- [Exercise instructions] Start at the line below containing "ATOM 212 C C" and stop at the line containing "ATOM 219 C C". Repeat every line of that stretch exactly, and nothing outside it.

- [Dataset records]
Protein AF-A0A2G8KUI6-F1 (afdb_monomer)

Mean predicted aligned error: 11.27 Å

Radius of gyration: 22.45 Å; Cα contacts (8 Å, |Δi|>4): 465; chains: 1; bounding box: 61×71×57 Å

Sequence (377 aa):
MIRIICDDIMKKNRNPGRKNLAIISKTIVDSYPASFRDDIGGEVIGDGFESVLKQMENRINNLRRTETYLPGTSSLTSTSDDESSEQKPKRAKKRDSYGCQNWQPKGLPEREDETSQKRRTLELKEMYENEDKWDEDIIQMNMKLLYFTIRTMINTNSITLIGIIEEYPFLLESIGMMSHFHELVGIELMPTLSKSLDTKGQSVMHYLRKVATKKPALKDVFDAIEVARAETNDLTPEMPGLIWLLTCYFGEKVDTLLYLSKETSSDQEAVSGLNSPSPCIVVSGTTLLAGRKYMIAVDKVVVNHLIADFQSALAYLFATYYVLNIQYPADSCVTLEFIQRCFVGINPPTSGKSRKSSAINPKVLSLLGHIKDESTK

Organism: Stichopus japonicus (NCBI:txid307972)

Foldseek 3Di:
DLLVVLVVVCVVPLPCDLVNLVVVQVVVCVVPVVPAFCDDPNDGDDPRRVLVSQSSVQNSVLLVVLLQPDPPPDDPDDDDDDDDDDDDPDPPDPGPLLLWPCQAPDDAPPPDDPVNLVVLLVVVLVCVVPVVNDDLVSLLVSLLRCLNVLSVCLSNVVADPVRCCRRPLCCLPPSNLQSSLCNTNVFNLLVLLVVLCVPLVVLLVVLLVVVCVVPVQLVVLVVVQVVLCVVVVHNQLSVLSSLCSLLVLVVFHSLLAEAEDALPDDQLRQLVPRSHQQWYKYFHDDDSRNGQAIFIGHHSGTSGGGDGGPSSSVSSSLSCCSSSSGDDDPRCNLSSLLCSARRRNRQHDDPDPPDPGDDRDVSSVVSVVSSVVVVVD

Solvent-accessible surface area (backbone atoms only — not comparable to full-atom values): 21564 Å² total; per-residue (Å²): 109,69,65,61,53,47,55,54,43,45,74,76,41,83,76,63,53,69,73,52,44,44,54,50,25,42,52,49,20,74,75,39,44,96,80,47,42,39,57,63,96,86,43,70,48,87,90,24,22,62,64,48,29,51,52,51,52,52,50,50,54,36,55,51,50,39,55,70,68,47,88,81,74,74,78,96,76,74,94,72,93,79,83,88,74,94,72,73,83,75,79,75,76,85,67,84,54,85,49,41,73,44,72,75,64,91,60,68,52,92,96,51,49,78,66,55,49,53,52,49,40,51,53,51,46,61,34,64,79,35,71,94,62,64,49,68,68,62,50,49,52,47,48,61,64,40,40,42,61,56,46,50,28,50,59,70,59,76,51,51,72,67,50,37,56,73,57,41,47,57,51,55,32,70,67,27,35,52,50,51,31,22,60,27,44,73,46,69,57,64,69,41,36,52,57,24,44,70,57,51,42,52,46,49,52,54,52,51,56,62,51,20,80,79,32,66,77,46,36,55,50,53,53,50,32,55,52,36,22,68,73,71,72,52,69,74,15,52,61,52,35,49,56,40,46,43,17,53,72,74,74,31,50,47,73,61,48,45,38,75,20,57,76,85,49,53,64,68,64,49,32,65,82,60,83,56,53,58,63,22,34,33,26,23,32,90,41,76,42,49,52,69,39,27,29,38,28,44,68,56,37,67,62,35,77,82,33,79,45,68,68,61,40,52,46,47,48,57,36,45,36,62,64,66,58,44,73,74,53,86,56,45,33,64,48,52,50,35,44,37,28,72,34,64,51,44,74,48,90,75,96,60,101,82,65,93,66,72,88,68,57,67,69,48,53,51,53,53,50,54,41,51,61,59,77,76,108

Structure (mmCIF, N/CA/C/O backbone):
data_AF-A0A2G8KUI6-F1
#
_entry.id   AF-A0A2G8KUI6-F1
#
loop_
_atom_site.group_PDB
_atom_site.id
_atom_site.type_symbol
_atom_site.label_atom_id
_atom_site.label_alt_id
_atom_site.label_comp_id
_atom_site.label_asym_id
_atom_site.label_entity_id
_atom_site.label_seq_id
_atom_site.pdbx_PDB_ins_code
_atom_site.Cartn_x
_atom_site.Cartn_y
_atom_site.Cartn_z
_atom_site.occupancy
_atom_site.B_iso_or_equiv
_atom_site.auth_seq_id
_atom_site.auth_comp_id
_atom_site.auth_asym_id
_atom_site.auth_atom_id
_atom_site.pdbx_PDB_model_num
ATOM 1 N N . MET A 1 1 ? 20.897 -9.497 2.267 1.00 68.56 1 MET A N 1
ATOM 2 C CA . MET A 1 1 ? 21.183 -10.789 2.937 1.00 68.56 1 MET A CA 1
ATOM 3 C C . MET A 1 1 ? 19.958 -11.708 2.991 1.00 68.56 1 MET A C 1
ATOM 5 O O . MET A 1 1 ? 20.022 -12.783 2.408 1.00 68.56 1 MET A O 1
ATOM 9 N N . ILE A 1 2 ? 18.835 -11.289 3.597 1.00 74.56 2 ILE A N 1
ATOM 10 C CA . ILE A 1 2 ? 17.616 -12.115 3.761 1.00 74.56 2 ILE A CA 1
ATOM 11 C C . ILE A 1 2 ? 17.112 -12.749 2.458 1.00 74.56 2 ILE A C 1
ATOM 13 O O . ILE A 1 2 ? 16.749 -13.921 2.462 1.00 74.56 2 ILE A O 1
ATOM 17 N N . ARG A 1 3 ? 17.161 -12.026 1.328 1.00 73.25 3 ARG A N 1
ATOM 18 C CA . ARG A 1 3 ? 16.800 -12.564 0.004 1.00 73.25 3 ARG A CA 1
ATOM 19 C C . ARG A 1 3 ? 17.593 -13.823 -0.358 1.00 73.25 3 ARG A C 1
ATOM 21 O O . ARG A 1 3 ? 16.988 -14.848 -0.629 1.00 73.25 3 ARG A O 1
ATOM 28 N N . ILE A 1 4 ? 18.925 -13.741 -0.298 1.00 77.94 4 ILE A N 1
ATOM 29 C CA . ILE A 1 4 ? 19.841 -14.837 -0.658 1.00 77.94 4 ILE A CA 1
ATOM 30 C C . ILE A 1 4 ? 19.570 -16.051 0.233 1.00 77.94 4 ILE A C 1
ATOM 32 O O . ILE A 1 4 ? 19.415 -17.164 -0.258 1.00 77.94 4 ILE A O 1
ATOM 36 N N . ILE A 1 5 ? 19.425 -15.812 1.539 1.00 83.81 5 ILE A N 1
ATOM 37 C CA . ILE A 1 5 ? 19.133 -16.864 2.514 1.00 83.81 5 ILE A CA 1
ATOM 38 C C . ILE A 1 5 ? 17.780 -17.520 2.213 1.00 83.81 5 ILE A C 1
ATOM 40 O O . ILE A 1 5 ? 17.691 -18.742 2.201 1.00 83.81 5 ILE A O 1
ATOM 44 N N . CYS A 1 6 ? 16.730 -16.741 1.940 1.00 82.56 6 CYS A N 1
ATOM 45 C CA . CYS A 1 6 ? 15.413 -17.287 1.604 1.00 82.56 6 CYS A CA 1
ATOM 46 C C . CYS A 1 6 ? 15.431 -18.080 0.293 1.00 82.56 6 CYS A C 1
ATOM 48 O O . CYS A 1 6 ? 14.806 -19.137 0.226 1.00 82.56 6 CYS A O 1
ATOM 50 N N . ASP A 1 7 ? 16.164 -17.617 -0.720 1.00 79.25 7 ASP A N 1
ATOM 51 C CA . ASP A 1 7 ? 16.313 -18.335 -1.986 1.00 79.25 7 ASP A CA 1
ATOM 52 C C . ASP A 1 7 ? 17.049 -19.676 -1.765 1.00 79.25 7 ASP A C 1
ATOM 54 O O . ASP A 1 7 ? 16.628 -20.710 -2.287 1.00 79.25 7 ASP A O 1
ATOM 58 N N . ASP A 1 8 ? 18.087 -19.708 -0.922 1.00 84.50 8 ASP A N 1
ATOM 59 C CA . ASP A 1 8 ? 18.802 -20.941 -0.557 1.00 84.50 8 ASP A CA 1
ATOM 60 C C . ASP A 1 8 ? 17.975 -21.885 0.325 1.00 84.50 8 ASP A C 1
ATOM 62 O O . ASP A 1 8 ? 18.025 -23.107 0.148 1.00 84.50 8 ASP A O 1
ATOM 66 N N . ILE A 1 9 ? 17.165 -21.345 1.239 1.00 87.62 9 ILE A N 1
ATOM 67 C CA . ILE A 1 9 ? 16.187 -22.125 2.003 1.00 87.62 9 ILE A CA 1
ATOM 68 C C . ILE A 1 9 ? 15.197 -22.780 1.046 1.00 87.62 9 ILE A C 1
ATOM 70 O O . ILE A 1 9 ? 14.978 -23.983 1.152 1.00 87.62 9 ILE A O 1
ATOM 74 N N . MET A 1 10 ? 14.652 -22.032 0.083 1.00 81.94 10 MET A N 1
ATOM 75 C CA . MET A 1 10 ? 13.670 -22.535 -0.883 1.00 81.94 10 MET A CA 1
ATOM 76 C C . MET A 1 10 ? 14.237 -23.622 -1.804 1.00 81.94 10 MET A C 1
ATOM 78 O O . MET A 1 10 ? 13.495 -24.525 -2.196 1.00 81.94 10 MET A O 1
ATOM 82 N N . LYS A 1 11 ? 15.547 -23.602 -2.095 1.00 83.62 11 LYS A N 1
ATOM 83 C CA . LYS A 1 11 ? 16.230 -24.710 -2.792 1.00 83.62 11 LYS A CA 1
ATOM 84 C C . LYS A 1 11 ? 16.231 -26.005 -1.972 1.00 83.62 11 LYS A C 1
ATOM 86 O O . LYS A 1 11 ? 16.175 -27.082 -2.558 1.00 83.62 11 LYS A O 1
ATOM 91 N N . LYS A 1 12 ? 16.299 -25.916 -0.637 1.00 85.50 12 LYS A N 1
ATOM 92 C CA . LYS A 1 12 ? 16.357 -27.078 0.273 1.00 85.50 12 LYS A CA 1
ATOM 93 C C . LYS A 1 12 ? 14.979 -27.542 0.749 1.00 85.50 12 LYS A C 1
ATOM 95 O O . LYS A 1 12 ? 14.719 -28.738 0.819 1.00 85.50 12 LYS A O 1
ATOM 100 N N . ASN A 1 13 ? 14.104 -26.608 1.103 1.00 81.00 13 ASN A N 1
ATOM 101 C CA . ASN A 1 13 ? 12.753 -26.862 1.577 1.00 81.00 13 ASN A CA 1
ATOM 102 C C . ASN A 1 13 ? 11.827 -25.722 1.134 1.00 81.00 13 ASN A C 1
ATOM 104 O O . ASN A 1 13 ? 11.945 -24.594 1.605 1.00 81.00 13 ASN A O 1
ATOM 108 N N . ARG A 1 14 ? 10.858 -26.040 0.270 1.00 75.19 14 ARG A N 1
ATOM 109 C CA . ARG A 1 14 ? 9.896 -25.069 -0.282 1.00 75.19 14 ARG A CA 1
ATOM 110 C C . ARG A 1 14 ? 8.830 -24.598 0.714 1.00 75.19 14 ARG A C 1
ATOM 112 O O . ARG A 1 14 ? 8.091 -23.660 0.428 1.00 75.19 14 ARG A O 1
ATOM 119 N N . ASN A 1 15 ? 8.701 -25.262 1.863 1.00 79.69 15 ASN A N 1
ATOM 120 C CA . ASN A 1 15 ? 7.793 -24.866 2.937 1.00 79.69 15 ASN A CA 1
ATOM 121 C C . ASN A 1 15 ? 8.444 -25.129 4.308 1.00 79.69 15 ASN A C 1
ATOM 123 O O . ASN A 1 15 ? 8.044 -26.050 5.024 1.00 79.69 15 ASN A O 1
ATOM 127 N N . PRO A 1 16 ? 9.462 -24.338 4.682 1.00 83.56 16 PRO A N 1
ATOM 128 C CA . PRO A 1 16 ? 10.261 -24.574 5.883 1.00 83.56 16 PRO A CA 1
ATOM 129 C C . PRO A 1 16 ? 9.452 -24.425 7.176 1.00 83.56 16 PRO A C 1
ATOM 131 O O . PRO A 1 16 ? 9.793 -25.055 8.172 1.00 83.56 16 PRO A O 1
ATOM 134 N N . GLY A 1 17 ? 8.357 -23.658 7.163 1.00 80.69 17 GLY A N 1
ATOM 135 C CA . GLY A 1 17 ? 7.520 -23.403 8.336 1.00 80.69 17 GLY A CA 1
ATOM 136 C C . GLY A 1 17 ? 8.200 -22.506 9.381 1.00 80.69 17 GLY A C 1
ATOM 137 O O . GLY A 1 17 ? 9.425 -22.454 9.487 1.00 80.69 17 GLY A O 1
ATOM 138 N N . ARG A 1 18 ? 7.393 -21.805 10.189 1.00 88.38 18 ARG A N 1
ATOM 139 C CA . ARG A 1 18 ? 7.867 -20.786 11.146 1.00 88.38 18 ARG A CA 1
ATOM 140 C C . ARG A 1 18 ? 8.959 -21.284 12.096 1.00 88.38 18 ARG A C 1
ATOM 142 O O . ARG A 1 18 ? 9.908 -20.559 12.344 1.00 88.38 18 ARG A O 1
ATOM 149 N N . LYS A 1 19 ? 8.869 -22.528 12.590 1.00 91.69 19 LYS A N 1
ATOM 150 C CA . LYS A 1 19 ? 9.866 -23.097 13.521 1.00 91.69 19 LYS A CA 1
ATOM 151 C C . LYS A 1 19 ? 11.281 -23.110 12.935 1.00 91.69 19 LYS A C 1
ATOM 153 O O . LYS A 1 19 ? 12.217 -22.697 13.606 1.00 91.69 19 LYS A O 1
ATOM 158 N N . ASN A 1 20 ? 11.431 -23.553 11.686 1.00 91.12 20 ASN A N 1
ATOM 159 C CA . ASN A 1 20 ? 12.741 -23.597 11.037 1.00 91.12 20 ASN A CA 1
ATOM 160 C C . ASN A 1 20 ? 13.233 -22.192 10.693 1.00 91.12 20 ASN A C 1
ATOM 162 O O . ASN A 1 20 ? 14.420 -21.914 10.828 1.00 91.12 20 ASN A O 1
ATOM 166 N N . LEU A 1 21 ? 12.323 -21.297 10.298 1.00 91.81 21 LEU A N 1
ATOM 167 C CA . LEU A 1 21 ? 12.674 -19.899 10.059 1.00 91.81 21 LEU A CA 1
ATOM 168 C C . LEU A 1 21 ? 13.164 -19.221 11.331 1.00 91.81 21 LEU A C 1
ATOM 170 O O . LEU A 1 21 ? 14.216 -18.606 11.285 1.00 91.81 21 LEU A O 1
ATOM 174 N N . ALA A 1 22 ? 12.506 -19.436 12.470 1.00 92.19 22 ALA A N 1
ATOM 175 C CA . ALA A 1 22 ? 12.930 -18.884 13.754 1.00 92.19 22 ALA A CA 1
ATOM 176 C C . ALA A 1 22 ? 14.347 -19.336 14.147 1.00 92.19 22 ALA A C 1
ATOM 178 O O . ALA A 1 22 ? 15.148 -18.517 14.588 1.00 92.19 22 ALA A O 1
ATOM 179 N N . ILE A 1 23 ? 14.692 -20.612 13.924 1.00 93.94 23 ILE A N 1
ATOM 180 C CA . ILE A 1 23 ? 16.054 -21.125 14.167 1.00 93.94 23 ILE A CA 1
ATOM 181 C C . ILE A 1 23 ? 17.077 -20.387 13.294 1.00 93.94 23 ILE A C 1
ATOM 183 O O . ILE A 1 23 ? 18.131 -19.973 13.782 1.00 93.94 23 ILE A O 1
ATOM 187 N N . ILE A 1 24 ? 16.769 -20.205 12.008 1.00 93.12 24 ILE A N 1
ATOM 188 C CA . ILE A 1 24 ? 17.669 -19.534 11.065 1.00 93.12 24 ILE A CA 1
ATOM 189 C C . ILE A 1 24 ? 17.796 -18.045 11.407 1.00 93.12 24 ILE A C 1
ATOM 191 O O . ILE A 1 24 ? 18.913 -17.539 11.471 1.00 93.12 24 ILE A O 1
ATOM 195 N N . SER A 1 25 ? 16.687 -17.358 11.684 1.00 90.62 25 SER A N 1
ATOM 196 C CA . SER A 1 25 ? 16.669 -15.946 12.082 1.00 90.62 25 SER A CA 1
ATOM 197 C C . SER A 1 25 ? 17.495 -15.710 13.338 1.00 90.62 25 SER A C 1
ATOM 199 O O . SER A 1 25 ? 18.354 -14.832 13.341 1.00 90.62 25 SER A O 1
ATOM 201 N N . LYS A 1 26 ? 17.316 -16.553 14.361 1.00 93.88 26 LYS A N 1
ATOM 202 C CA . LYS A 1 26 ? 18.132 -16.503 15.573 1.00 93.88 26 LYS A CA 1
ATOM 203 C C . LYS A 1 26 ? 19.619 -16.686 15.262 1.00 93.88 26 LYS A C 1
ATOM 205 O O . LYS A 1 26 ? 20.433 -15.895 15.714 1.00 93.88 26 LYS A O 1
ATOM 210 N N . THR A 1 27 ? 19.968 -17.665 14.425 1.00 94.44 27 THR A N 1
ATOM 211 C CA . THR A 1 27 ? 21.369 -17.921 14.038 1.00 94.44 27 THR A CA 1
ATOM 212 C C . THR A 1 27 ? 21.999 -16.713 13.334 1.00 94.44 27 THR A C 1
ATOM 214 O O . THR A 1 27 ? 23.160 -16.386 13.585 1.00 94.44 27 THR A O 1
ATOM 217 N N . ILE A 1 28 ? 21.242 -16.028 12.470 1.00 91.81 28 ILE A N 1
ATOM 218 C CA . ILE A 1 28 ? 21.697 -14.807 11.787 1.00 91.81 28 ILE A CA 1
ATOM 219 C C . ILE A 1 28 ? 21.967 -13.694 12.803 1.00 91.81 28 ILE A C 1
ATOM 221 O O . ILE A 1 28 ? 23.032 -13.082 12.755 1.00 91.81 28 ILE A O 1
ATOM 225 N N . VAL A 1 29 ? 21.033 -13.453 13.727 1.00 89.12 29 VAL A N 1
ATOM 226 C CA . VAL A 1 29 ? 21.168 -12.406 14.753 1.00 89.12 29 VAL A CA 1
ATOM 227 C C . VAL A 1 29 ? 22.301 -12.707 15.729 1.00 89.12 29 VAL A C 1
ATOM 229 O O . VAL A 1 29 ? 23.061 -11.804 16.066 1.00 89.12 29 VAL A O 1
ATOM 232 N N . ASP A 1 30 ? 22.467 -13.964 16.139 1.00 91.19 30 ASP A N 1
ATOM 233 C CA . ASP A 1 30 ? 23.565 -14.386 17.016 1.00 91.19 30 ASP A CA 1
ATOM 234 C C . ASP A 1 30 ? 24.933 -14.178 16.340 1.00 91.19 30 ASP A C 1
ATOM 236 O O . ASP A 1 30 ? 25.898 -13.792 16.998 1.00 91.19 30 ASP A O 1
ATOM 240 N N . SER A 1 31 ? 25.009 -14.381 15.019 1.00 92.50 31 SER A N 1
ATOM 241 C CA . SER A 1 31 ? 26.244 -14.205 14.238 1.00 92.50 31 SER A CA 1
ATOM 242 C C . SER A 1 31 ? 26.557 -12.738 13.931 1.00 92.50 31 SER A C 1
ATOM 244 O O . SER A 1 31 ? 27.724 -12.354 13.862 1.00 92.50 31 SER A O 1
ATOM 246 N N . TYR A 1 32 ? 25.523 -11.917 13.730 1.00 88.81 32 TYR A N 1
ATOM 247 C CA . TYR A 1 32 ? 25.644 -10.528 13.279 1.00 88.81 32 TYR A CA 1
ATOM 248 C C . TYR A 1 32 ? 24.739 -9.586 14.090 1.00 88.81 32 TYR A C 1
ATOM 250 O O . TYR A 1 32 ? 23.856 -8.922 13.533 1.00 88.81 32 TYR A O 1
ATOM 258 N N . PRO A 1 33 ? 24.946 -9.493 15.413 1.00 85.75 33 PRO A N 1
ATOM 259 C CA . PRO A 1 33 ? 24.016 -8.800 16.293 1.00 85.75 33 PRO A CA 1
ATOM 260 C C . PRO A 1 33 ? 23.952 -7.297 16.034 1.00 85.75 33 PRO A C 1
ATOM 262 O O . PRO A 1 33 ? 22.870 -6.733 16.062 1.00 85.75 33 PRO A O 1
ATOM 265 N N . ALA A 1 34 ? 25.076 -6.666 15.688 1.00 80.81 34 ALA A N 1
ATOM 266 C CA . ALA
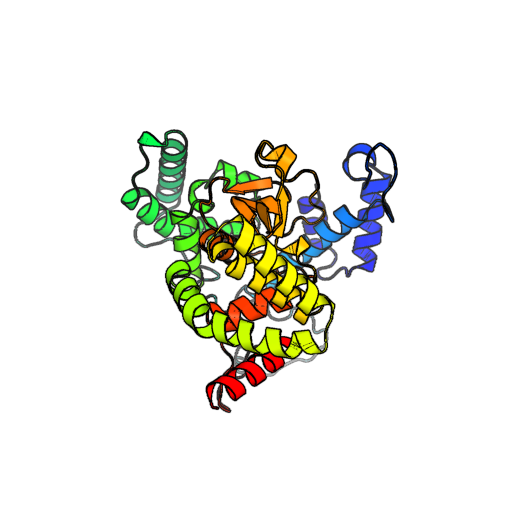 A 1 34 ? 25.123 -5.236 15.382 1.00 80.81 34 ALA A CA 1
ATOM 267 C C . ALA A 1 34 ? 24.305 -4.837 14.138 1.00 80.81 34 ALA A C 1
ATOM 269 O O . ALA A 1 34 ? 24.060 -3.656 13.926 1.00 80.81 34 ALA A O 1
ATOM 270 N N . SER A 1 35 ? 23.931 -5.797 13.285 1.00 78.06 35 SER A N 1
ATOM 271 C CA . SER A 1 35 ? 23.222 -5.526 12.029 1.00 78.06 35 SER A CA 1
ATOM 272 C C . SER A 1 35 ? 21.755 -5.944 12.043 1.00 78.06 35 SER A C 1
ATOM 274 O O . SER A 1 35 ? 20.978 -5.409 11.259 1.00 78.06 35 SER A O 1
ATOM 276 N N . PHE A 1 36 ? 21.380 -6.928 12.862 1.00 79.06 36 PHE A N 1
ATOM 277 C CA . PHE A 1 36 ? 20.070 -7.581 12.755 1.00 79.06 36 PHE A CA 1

- [Response box]
ATOM 212 C C . THR A 1 27 ? 21.999 -16.713 13.334 1.00 94.44 27 THR A C 1
ATOM 214 O O . THR A 1 27 ? 23.160 -16.386 13.585 1.00 94.44 27 THR A O 1
ATOM 217 N N . ILE A 1 28 ? 21.242 -16.028 12.470 1.00 91.81 28 ILE A N 1
ATOM 218 C CA . ILE A 1 28 ? 21.697 -14.807 11.787 1.00 91.81 28 ILE A CA 1
ATOM 219 C C . ILE A 1 28 ? 21.967 -13.694 12.803 1.00 91.81 28 ILE A C 1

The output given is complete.